A part you quoted but did not highlight reads ‘it's art I'm putting together that they view through interaction (and has the fun property of changing emergently in response to their choices)’

The DM presents something and the player can provide a thumbs up or down, but no significant input. Even if the players all did fundamentally vote against the DMs idea, the DM is under no obligation to abide by it
this part (but not how it continues past what I quoted) I agree with. The DM presents a setting and theme, the players can accept or reject it, but they cannot make the DM run something the DM does not want to run
 

Well, elf lifespan was always a moving goalpost. Elves reached maturity at 100, and lived at least 300 years, but could live to a MAX of 700 before departing to the Gray Havens, er hearing Sehanine's call. Since to reach 700 you had to max out four d100 rolls, those were the true "woman who lives to 110" stories rather than the norm. Just as most people live between 60 to 90 years, most elves live between 350 and 500, with true exceptions going over that.
(Assuming magic give lifespans equal to modern medicine).
Over time though, that nuance degraded to: "They live for around 750 years," (PHB 2024) and mature at the same rate as humans, but stop aging at adulthood. Making them more vampires with a upper cutoff than a species that ages differently. (Though it does solve the idea that elf pregnancy lasted two years and they were toddlers for a decade).
1e elves lived significantly longer. Gray Elves hit venerable at 1500. Venerable was 1500-2000 years old and all it took was a 26 or higher on a single percentile dice roll to hit a max lifespan of the lowest venerable(1500) +1d6 years. A 61 higher got you the the max venerable(2000) -1d10 years. And a 91 or higher got you max venerable(2000) + 1d20 years, so really Gray Elves could live to be 2,020 years old and a full 10% of the race got there. 40% of the race reached right around the 2000 year mark. Many, many more times the percentage of humans who reached 110.
 

The quote I am responding to is this, with highlights that stick out to me.

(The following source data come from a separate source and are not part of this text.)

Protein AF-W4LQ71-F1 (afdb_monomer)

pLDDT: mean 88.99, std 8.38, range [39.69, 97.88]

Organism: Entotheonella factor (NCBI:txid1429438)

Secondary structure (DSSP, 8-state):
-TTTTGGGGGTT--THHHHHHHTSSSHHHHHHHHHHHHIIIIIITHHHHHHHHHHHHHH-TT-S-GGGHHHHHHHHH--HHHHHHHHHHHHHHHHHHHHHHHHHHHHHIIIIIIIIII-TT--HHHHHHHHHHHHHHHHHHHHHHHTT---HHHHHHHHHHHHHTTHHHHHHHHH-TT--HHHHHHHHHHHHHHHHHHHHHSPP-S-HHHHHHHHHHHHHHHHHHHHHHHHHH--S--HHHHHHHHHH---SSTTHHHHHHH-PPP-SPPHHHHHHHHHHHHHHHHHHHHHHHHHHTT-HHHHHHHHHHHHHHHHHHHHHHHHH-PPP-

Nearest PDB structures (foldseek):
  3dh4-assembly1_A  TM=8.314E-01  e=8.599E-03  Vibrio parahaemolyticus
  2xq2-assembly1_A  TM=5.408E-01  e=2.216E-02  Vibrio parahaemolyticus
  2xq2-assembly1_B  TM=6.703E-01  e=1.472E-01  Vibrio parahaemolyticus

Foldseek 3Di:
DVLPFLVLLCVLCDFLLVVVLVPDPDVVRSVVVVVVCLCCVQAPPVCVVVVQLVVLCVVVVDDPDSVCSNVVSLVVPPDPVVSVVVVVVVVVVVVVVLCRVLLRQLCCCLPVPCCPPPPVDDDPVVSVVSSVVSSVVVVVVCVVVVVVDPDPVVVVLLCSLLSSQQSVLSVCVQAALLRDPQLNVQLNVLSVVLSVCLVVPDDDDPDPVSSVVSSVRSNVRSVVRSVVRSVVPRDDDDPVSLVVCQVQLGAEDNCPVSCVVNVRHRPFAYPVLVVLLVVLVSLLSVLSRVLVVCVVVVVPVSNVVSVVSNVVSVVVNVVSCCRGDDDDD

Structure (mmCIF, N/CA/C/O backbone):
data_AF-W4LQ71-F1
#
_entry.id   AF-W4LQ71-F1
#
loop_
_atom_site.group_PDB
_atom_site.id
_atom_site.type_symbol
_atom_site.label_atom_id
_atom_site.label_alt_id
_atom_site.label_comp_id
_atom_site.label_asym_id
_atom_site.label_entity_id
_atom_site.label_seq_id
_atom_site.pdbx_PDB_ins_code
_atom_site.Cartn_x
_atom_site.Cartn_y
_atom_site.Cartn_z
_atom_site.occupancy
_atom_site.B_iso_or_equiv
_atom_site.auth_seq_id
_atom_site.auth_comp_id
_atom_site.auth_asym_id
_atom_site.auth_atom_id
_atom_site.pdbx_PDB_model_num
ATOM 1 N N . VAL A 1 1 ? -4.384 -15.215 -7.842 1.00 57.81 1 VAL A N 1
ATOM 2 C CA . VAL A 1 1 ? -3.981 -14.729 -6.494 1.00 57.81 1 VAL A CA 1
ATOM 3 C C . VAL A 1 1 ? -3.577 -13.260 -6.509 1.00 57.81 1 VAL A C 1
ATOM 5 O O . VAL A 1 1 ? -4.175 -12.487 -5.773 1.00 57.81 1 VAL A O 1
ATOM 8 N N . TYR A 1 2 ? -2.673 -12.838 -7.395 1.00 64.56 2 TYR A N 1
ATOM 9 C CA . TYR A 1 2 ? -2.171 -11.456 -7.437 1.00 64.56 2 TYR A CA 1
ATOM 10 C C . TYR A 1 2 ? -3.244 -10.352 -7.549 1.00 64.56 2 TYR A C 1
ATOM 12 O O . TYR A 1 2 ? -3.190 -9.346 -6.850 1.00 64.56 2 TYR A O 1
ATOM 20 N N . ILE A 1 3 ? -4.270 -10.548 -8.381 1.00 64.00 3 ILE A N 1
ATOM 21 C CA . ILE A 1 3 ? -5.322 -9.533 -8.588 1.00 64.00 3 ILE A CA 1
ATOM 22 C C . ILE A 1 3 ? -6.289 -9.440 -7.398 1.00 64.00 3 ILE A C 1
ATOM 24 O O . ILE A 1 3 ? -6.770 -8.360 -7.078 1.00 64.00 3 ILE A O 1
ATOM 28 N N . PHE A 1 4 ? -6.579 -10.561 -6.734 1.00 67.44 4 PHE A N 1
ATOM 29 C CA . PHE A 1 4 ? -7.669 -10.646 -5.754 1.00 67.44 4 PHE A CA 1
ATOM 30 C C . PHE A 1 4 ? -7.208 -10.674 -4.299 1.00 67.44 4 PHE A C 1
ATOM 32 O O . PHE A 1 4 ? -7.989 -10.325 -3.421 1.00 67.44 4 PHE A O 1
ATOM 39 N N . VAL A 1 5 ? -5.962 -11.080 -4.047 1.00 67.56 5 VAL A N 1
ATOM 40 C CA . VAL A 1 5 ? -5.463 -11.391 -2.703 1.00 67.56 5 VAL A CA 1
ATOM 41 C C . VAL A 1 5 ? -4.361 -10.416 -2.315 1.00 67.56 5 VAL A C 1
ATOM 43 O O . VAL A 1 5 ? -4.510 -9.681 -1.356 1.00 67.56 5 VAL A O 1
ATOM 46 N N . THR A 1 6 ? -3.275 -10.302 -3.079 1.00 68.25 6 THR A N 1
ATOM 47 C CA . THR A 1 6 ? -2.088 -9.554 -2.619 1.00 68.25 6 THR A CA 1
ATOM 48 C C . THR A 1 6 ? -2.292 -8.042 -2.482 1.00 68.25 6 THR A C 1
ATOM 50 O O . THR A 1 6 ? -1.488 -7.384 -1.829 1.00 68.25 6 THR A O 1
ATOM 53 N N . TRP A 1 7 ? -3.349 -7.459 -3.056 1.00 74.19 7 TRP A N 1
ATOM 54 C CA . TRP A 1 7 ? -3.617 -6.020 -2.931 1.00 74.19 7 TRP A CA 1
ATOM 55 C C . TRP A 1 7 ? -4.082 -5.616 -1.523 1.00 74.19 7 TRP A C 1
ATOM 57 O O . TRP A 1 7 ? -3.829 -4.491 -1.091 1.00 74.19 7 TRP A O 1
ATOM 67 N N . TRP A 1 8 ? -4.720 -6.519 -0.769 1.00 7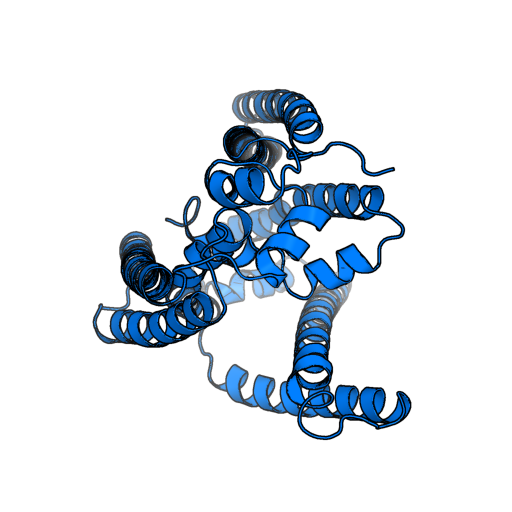4.81 8 TRP A N 1
ATOM 68 C CA . TRP A 1 8 ? -5.340 -6.157 0.507 1.00 74.81 8 TRP A CA 1
ATOM 69 C C . TRP A 1 8 ? -4.359 -5.827 1.633 1.00 74.81 8 TRP A C 1
ATOM 71 O O . TRP A 1 8 ? -4.754 -5.245 2.639 1.00 74.81 8 TRP A O 1
ATOM 81 N N . GLN A 1 9 ? -3.071 -6.135 1.464 1.00 65.00 9 GLN A N 1
ATOM 82 C CA . GLN A 1 9 ? -2.040 -5.809 2.451 1.00 65.00 9 GLN A CA 1
ATOM 83 C C . GLN A 1 9 ? -1.874 -4.286 2.575 1.00 65.00 9 GLN A C 1
ATOM 85 O O . GLN A 1 9 ? -1.463 -3.782 3.614 1.00 65.00 9 GLN A O 1
ATOM 90 N N . PHE A 1 10 ? -2.287 -3.555 1.534 1.00 69.00 10 PHE A N 1
ATOM 91 C CA . PHE A 1 10 ? -2.312 -2.097 1.476 1.00 69.00 10 PHE A CA 1
ATOM 92 C C . PHE A 1 10 ? -3.727 -1.512 1.660 1.00 69.00 10 PHE A C 1
ATOM 94 O O . PHE A 1 10 ? -3.885 -0.294 1.723 1.00 69.00 10 PHE A O 1
ATOM 101 N N . ALA A 1 11 ? -4.763 -2.356 1.790 1.00 66.12 11 ALA A N 1
ATOM 102 C CA . ALA A 1 11 ? -6.154 -1.927 1.942 1.00 66.12 11 ALA A CA 1
ATOM 103 C C . ALA A 1 11 ? -6.484 -1.092 3.191 1.00 66.12 11 ALA A C 1
ATOM 105 O O . ALA A 1 11 ? -7.371 -0.246 3.068 1.00 66.12 11 ALA A O 1
ATOM 106 N N . PRO A 1 12 ? -5.850 -1.255 4.375 1.00 62.84 12 PRO A N 1
ATOM 107 C CA . PRO A 1 12 ? -6.241 -0.457 5.538 1.00 62.84 12 PRO A CA 1
ATOM 108 C C . PRO A 1 12 ? -5.924 1.032 5.378 1.00 62.84 12 PRO A C 1
ATOM 110 O O . PRO A 1 12 ? -6.344 1.810 6.230 1.00 62.84 12 PRO A O 1
ATOM 113 N N . GLY A 1 13 ? -5.186 1.417 4.325 1.00 61.38 13 GLY A N 1
ATOM 114 C CA . GLY A 1 13 ? -4.763 2.790 4.101 1.00 61.38 13 GLY A CA 1
ATOM 115 C C . GLY A 1 13 ? -4.036 3.300 5.330 1.00 61.38 13 GLY A C 1
ATOM 116 O O . GLY A 1 13 ? -4.471 4.286 5.895 1.00 61.38 13 GLY A O 1
ATOM 117 N N . ASN A 1 14 ? -3.015 2.577 5.798 1.00 67.31 14 ASN A N 1
ATOM 118 C CA . ASN A 1 14 ? -2.226 2.918 6.977 1.00 67.31 14 ASN A CA 1
ATOM 119 C C . ASN A 1 14 ? -0.875 3.542 6.579 1.00 67.31 14 ASN A C 1
ATOM 121 O O . ASN A 1 14 ? -0.493 3.619 5.410 1.00 67.31 14 ASN A O 1
ATOM 125 N N . GLY A 1 15 ? -0.160 4.039 7.582 1.00 78.56 15 GLY A N 1
ATOM 126 C CA . GLY A 1 15 ? 1.206 4.517 7.446 1.00 78.56 15 GLY A CA 1
ATOM 127 C C . GLY A 1 15 ? 1.382 5.854 6.731 1.00 78.56 15 GLY A C 1
ATOM 128 O O . GLY A 1 15 ? 0.632 6.800 6.974 1.00 78.56 15 GLY A O 1
ATOM 129 N N . TYR A 1 16 ? 2.396 5.960 5.867 1.00 84.00 16 TYR A N 1
ATOM 130 C CA . TYR A 1 16 ? 2.763 7.228 5.221 1.00 84.00 16 TYR A CA 1
ATOM 131 C C . TYR A 1 16 ? 1.648 7.803 4.329 1.00 84.00 16 TYR A C 1
ATOM 133 O O . TYR A 1 16 ? 1.575 9.017 4.135 1.00 84.00 16 TYR A O 1
ATOM 141 N N . LEU A 1 17 ? 0.753 6.957 3.801 1.00 83.62 17 LEU A N 1
ATOM 142 C CA . LEU A 1 17 ? -0.405 7.419 3.032 1.00 83.62 17 LEU A CA 1
ATOM 143 C C . LEU A 1 17 ? -1.366 8.216 3.918 1.00 83.62 17 LEU A C 1
ATOM 145 O O . LEU A 1 17 ? -1.772 9.306 3.526 1.00 83.62 17 LEU A O 1
ATOM 149 N N . VAL A 1 18 ? -1.654 7.747 5.138 1.00 83.12 18 VAL A N 1
ATOM 150 C CA . VAL A 1 18 ? -2.474 8.499 6.108 1.00 83.12 18 VAL A CA 1
ATOM 151 C C . VAL A 1 18 ? -1.823 9.822 6.449 1.00 83.12 18 VAL A C 1
ATOM 153 O O . VAL A 1 18 ? -2.506 10.836 6.467 1.00 83.12 18 VAL A O 1
ATOM 156 N N . GLN A 1 19 ? -0.509 9.831 6.683 1.00 84.88 19 GLN A N 1
ATOM 157 C CA . GLN A 1 19 ? 0.213 11.065 6.998 1.00 84.88 19 GLN A CA 1
ATOM 158 C C . GLN A 1 19 ? 0.028 12.117 5.896 1.00 84.88 19 GLN A C 1
ATOM 160 O O . GLN A 1 19 ? -0.236 13.280 6.189 1.00 84.88 19 GLN A O 1
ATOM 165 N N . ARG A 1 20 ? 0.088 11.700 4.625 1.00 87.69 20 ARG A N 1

This tells me that the players are passive in their role in this game. The DM presents something and the player can provide a thumbs up or down, but no significant input. Even if the players all did fundamentally vote against the DMs idea, the DM is under no obligation to abide by it since the game is not for the players but him. It's HIS art, they are there to consume it.
No. You still get it wrong. He even says straight out that he is interested in his players, which is why he produces content that they are interested in as players(consumers). He's blunt about it, and could have worded things better, but all he's really saying there is that the world exists independently of the players.

When he says they can have input directionally, that direction could be mobilizing an army to wipe out a neighboring country, altering the power dynamic of the setting. He's just not interested in collaboratively sitting down with the players to design setting stuff. The world is there for the players to adventure in and alter with their actions, not to serve the needs of the PCs or players by altering itself to meet their wishes.
 

this part (but not how it continues past what I quoted) I agree with. The DM presents a setting and theme, the players can accept or reject it, but they cannot make the DM run something the DM does not want to run
So if tomorrow, you propose something and EVERY player decided they didn't want to play it (or even the majority didn't) are the players in the wrong for forcing their preferences on the DM?

I'll give a more concrete example. DM is wrapping up a campaign and says "I want to do so different. Next game I'm running Star Wars EotE". And four players say "I'd rather not." (One doesn't want to learn a new system, one prefers fantasy to sci-fi, one specifically hates Star Wars, etc). And they would prefer another D&D game of any stripe. What should we be doing to remedy this? Because the bulk opinion I'm getting is "kick the four to the curb and find new people who support your vision." And I feel that's such an extreme position that it only works in hypothetical Internet discussions when people are trying to be hardcore. Is Star Wars worth 2/3rd of your current players? Do you change your preferences for the sake of the group or give them the ultimatum of my way or highway?